Джентльмены и снеговики (сборник) - Светлана Васильевна Волкова
– Помнишь, там мальчик такой летал с детьми? – не унимался Дик.
– Мальчик? Летал? – Санька удивленно взглянул на него.
Американец принялся увлеченно пересказывать «Питера Пена», Валька же, покачивая в такт головой, пнула Саньку ногой под столом, чтобы делал то же самое. Санька закивал, как китайский болванчик. И невероятно захотелось рассказать этому интуристу про книжки, которые он сам любил, – про Васька́ Трубачёва, про Витю Малеева, про Дениску. Ну и, конечно, про «Трех мушкетеров» – отец добыл их на талончики от сданной макулатуры, а уж мушкетеры эти завладели Санькиной головой целиком, хоть бабушка и пыталась убедить семью, что мальцу «рановато ишшо, там про любовь имеется».

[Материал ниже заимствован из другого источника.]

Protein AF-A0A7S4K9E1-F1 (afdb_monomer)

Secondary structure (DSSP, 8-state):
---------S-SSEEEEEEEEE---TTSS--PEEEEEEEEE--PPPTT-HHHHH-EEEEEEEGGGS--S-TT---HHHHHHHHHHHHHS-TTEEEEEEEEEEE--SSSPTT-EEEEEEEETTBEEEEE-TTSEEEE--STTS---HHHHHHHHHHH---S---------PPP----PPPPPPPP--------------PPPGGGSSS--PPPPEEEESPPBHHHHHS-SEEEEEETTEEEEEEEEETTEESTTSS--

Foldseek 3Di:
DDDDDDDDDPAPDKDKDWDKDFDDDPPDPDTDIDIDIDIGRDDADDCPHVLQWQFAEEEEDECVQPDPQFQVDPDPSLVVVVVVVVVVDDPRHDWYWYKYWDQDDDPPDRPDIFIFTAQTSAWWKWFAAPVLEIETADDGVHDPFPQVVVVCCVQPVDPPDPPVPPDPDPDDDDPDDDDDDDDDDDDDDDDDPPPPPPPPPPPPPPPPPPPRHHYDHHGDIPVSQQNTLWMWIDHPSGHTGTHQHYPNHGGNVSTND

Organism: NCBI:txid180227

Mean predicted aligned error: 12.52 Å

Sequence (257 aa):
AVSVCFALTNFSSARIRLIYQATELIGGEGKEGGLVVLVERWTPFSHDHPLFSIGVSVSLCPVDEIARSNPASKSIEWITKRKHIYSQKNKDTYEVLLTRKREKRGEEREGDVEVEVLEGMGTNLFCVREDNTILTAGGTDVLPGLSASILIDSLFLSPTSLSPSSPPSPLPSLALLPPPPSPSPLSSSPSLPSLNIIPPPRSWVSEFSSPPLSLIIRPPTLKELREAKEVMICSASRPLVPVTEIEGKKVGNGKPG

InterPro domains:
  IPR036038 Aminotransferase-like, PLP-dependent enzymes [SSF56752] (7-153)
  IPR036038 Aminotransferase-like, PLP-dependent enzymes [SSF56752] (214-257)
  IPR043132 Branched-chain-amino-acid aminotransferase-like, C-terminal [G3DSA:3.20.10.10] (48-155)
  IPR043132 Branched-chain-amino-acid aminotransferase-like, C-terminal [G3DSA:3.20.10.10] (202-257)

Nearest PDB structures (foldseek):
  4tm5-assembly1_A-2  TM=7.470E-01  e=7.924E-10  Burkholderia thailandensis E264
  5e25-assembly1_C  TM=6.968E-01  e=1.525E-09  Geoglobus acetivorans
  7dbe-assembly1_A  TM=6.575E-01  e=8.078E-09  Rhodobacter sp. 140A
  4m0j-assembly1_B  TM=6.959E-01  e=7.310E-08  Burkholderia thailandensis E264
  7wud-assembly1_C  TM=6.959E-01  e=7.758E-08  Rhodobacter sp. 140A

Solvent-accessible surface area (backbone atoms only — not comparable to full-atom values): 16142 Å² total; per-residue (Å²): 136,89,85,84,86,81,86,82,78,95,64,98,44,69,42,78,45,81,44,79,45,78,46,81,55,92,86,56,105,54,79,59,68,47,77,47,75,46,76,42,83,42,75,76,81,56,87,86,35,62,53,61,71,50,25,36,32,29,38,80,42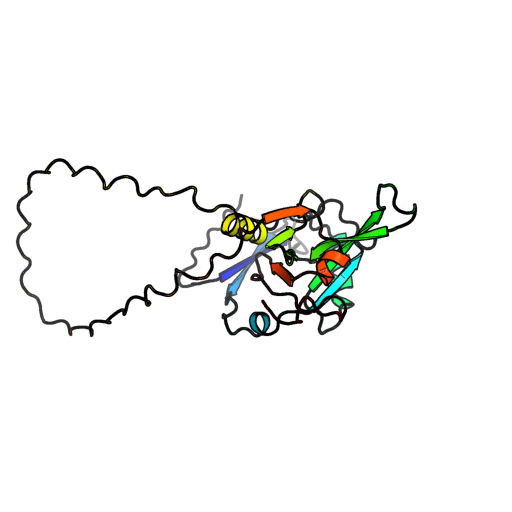,60,38,91,83,45,87,67,95,42,52,82,60,83,45,68,65,48,55,53,51,52,52,52,55,62,71,70,48,60,89,77,44,72,48,45,32,32,26,43,82,40,74,68,87,66,96,61,69,90,84,51,70,42,47,30,36,45,28,36,85,77,25,46,40,40,33,29,37,85,83,40,38,35,29,25,42,55,70,76,82,36,61,90,46,67,46,55,51,54,49,50,42,68,73,70,55,63,75,76,73,78,61,80,68,69,75,76,73,79,72,79,84,72,78,80,72,80,79,77,84,81,80,80,92,77,78,91,74,84,82,74,79,80,78,79,76,73,72,76,72,84,78,78,78,80,77,76,84,65,78,78,72,43,84,45,81,37,55,41,37,54,65,54,53,55,67,9,52,42,35,35,35,32,26,90,90,41,66,86,36,33,37,13,25,51,74,91,38,55,19,49,90,42,47,48,128

pLDDT: mean 78.81, std 18.17, range [39.69, 98.38]

Radius of gyration: 27.0 Å; Cα contacts (8 Å, |Δi|>4): 364; chains: 1; bounding box: 75×40×86 Å

Structure (mmCIF, N/CA/C/O backbone):
data_AF-A0A7S4K9E1-F1
#
_entry.id   AF-A0A7S4K9E1-F1
#
loop_
_atom_site.group_PDB
_atom_site.id
_atom_site.type_symbol
_atom_site.label_atom_id
_atom_site.label_alt_id
_atom_site.label_comp_id
_atom_site.label_asym_id
_atom_site.label_entity_id
_atom_site.label_seq_id
_atom_site.pdbx_PDB_ins_code
_atom_site.Cartn_x
_atom_site.Cartn_y
_atom_site.Cartn_z
_atom_site.occupancy
_atom_site.B_iso_or_equiv
_atom_site.auth_seq_id
_atom_site.auth_comp_id
_atom_site.auth_asym_id
_atom_site.auth_atom_id
_atom_site.pdbx_PDB_model_num
ATOM 1 N N . ALA A 1 1 ? 23.611 8.566 -29.644 1.00 44.84 1 ALA A N 1
ATOM 2 C CA . ALA A 1 1 ? 22.327 8.082 -29.100 1.00 44.84 1 ALA A CA 1
ATOM 3 C C . ALA A 1 1 ? 21.999 6.769 -29.792 1.00 44.84 1 ALA A C 1
ATOM 5 O O . ALA A 1 1 ? 22.045 6.738 -31.014 1.00 44.84 1 ALA A O 1
ATOM 6 N N . VAL A 1 2 ? 21.758 5.692 -29.045 1.00 45.19 2 VAL A N 1
ATOM 7 C CA . VAL A 1 2 ? 21.304 4.420 -29.627 1.00 45.19 2 VAL A CA 1
ATOM 8 C C . VAL 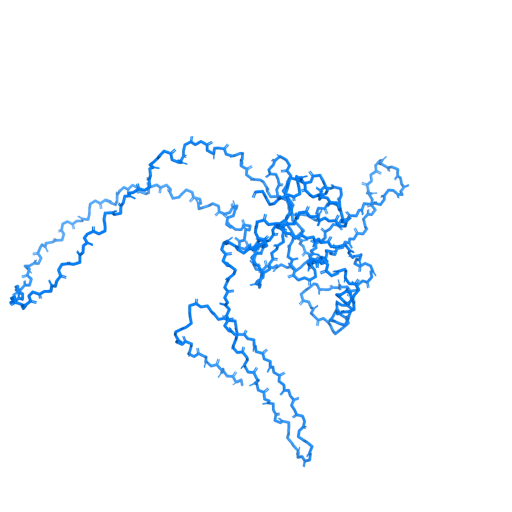A 1 2 ? 19.786 4.396 -29.501 1.00 45.19 2 VAL A C 1
ATOM 10 O O . VAL A 1 2 ? 19.266 4.327 -28.390 1.00 45.19 2 VAL A O 1
ATOM 13 N N . SER A 1 3 ? 19.082 4.512 -30.624 1.00 39.69 3 SER A N 1
ATOM 14 C CA . SER A 1 3 ? 17.632 4.322 -30.674 1.00 39.69 3 SER A CA 1
ATOM 15 C C . SER A 1 3 ? 17.351 2.849 -30.938 1.00 39.69 3 SER A C 1
ATOM 17 O O . SER A 1 3 ? 17.760 2.319 -31.967 1.00 39.69 3 SER A O 1
ATOM 19 N N . VAL A 1 4 ? 16.666 2.185 -30.009 1.00 52.56 4 VAL A N 1
ATOM 20 C CA . VAL A 1 4 ? 16.230 0.794 -30.173 1.00 52.56 4 VAL A CA 1
ATOM 21 C C . VAL A 1 4 ? 14.720 0.798 -30.377 1.00 52.56 4 VAL A C 1
ATOM 23 O O . VAL A 1 4 ? 13.971 1.156 -29.469 1.00 52.56 4 VAL A O 1
ATOM 26 N N . CYS A 1 5 ? 14.272 0.429 -31.576 1.00 44.16 5 CYS A N 1
ATOM 27 C CA . CYS A 1 5 ? 12.857 0.239 -31.885 1.00 44.16 5 CYS A CA 1
ATOM 28 C C . CYS A 1 5 ? 12.500 -1.243 -31.759 1.00 44.16 5 CYS A C 1
ATOM 30 O O . CYS A 1 5 ? 13.125 -2.090 -32.392 1.00 44.16 5 CYS A O 1
ATOM 32 N N . PHE A 1 6 ? 11.468 -1.548 -30.974 1.00 58.50 6 PHE A N 1
ATOM 33 C CA . PHE A 1 6 ? 10.900 -2.890 -30.881 1.00 58.50 6 PHE A CA 1
ATOM 34 C C . PHE A 1 6 ? 9.609 -2.945 -31.693 1.00 58.50 6 PHE A C 1
ATOM 36 O O . PHE A 1 6 ? 8.672 -2.201 -31.412 1.00 58.50 6 PHE A O 1
ATOM 43 N N . ALA A 1 7 ? 9.545 -3.844 -32.673 1.00 48.47 7 ALA A N 1
ATOM 44 C CA . ALA A 1 7 ? 8.293 -4.236 -33.306 1.00 48.47 7 ALA A CA 1
ATOM 45 C C . ALA A 1 7 ? 7.795 -5.508 -32.611 1.00 48.47 7 ALA A C 1
ATOM 47 O O . ALA A 1 7 ? 8.262 -6.608 -32.899 1.00 48.47 7 ALA A O 1
ATOM 48 N N . LEU A 1 8 ? 6.890 -5.355 -31.645 1.00 54.22 8 LEU A N 1
ATOM 49 C CA . LEU A 1 8 ? 6.232 -6.490 -31.001 1.00 54.22 8 LEU A CA 1
ATOM 50 C C . LEU A 1 8 ? 4.966 -6.830 -31.787 1.00 54.22 8 LEU A C 1
ATOM 52 O O . LEU A 1 8 ? 3.987 -6.091 -31.740 1.00 54.22 8 LEU A O 1
ATOM 56 N N . THR A 1 9 ? 4.979 -7.947 -32.507 1.00 47.78 9 THR A N 1
ATOM 57 C CA . THR A 1 9 ? 3.783 -8.523 -33.130 1.00 47.78 9 THR A CA 1
ATOM 58 C C . THR A 1 9 ? 3.282 -9.690 -32.270 1.00 47.78 9 THR A C 1
ATOM 60 O O . THR A 1 9 ? 4.074 -10.417 -31.676 1.00 47.78 9 THR A O 1
ATOM 63 N N . ASN A 1 10 ? 1.960 -9.861 -32.163 1.00 51.62 10 ASN A N 1
ATOM 64 C CA . ASN A 1 10 ? 1.287 -10.983 -31.477 1.00 51.62 10 ASN A CA 1
ATOM 65 C C . ASN A 1 10 ? 1.392 -11.080 -29.938 1.00 51.62 10 ASN A C 1
ATOM 67 O O . ASN A 1 10 ? 1.086 -12.133 -29.378 1.00 51.62 10 ASN A O 1
ATOM 71 N N . PHE A 1 11 ? 1.730 -10.005 -29.223 1.00 51.41 11 PHE A N 1
ATOM 72 C CA . PHE A 1 11 ? 1.560 -9.960 -27.765 1.00 51.41 11 PHE A CA 1
ATOM 73 C C . PHE A 1 11 ? 0.322 -9.137 -27.400 1.00 51.41 11 PHE A C 1
ATOM 75 O O . PHE A 1 11 ? 0.306 -7.929 -27.607 1.00 51.41 11 PHE A O 1
ATOM 82 N N . SER A 1 12 ? -0.695 -9.771 -26.807 1.00 54.38 12 SER A N 1
ATOM 83 C CA . SER A 1 12 ? -1.803 -9.046 -26.161 1.00 54.38 12 SER A CA 1
ATOM 84 C C . SER A 1 12 ? -1.333 -8.296 -24.907 1.00 54.38 12 SER A C 1
ATOM 86 O O . SER A 1 12 ? -1.938 -7.305 -24.511 1.00 54.38 12 SER A O 1
ATOM 88 N N . SER A 1 13 ? -0.251 -8.775 -24.280 1.00 58.75 13 SER A N 1
ATOM 89 C CA . SER A 1 13 ? 0.350 -8.211 -23.072 1.00 58.75 13 SER A CA 1
ATOM 90 C C . SER A 1 13 ? 1.791 -8.723 -22.886 1.00 58.75 13 SER A C 1
ATOM 92 O O . SER A 1 13 ? 2.035 -9.927 -22.780 1.00 58.75 13 SER A O 1
ATOM 94 N N . ALA A 1 14 ? 2.774 -7.821 -22.847 1.00 64.75 14 ALA A N 1
ATOM 95 C CA . ALA A 1 14 ? 4.183 -8.152 -22.612 1.00 64.75 14 ALA A CA 1
ATOM 96 C C . ALA A 1 14 ? 4.811 -7.166 -21.624 1.00 64.75 14 ALA A C 1
ATOM 98 O O . ALA A 1 14 ? 4.488 -5.978 -21.629 1.00 64.75 14 ALA A O 1
ATOM 99 N N . ARG A 1 15 ? 5.734 -7.656 -20.790 1.00 63.25 15 ARG A N 1
ATOM 100 C CA . ARG A 1 15 ? 6.575 -6.816 -19.938 1.00 63.25 15 ARG A CA 1
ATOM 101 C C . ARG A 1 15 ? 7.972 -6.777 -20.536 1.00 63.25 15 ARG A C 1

Эх, владеть бы инглишем свободно, можно было бы без помощи этой противной Стручковой поболтать обо всем!
– Востриков, давай переводи тему на другую, а то опозоришься с ихними сказками. – Валька выразительно взглянула на Саньку.
Санька уловил паузу в воодушевленной речи скаута и затянул вызубренный текст о пионерском галстуке.
Пен перестал так вызывающе улыбаться, поводил глазами по потолку и стенам класса и ответил подготовленным монологом о галстуке скаута: почему такие цвета да какого рожна на нем полоска. Стручкова нехотя помогала Саньке понять смысл речи Пена, сама же все косилась в сторону симпатяги вожака Джо, вокруг которого качали халами на головах три учительницы английского.
Когда снова пришла Санькина очередь говорить, он с ужасом осознал, что второй «обязательный» текст, что долбили на английском целую четверть, – о том, как пионеры вступают в тимуровские бригады и помогают пенсионерам, – он забыл напрочь.
– Ауа пайаниар организейшн… – начал было он, запнулся, повторил несколько раз «организейшн», почесал, вопреки запретам, вихрастую макушку и замолчал.
Был еще третий текст, посложнее, про советских космонавтов. Санька отчаянно рылся в закоулках памяти, выуживая оттуда Гагарина и Титова, но, кроме стартовой фразы «Ауа совьет козманотс», пробубненной смело и значимо, дальше по тексту так ничего путного и не вспомнил. Валька ехидно поджала губы. Санька вздрогнул, стряхнул с себя наваждение «организейшнов» и «козманотов» и принялся по второму кругу рассказывать о пионерском галстуке, на этот раз с особым выражением.
После первых трех предложений Дик прервал его, махнул рукой, словно старался отогнать мошкару пионерских призраков, и спросил:
– А что ты любишь?
Вот так запросто: «А что ты любишь?»
Санька любил ромовую бабу, свежую, с хрустящей белой глазурной макушкой и мокрым сладким бисквитным низом. И бабушкины утренние сырники с изюмом. И жженый сахар, расплавленный втихаря в сестренкином кофейнике из кукольного набора. И еще томатный сок в магазине на углу – продавщица доила его из большого стеклянного соска, а рядом ложечка гнездилась в стакане с солью, розовой и мокрой… Но как тут скажешь американцу?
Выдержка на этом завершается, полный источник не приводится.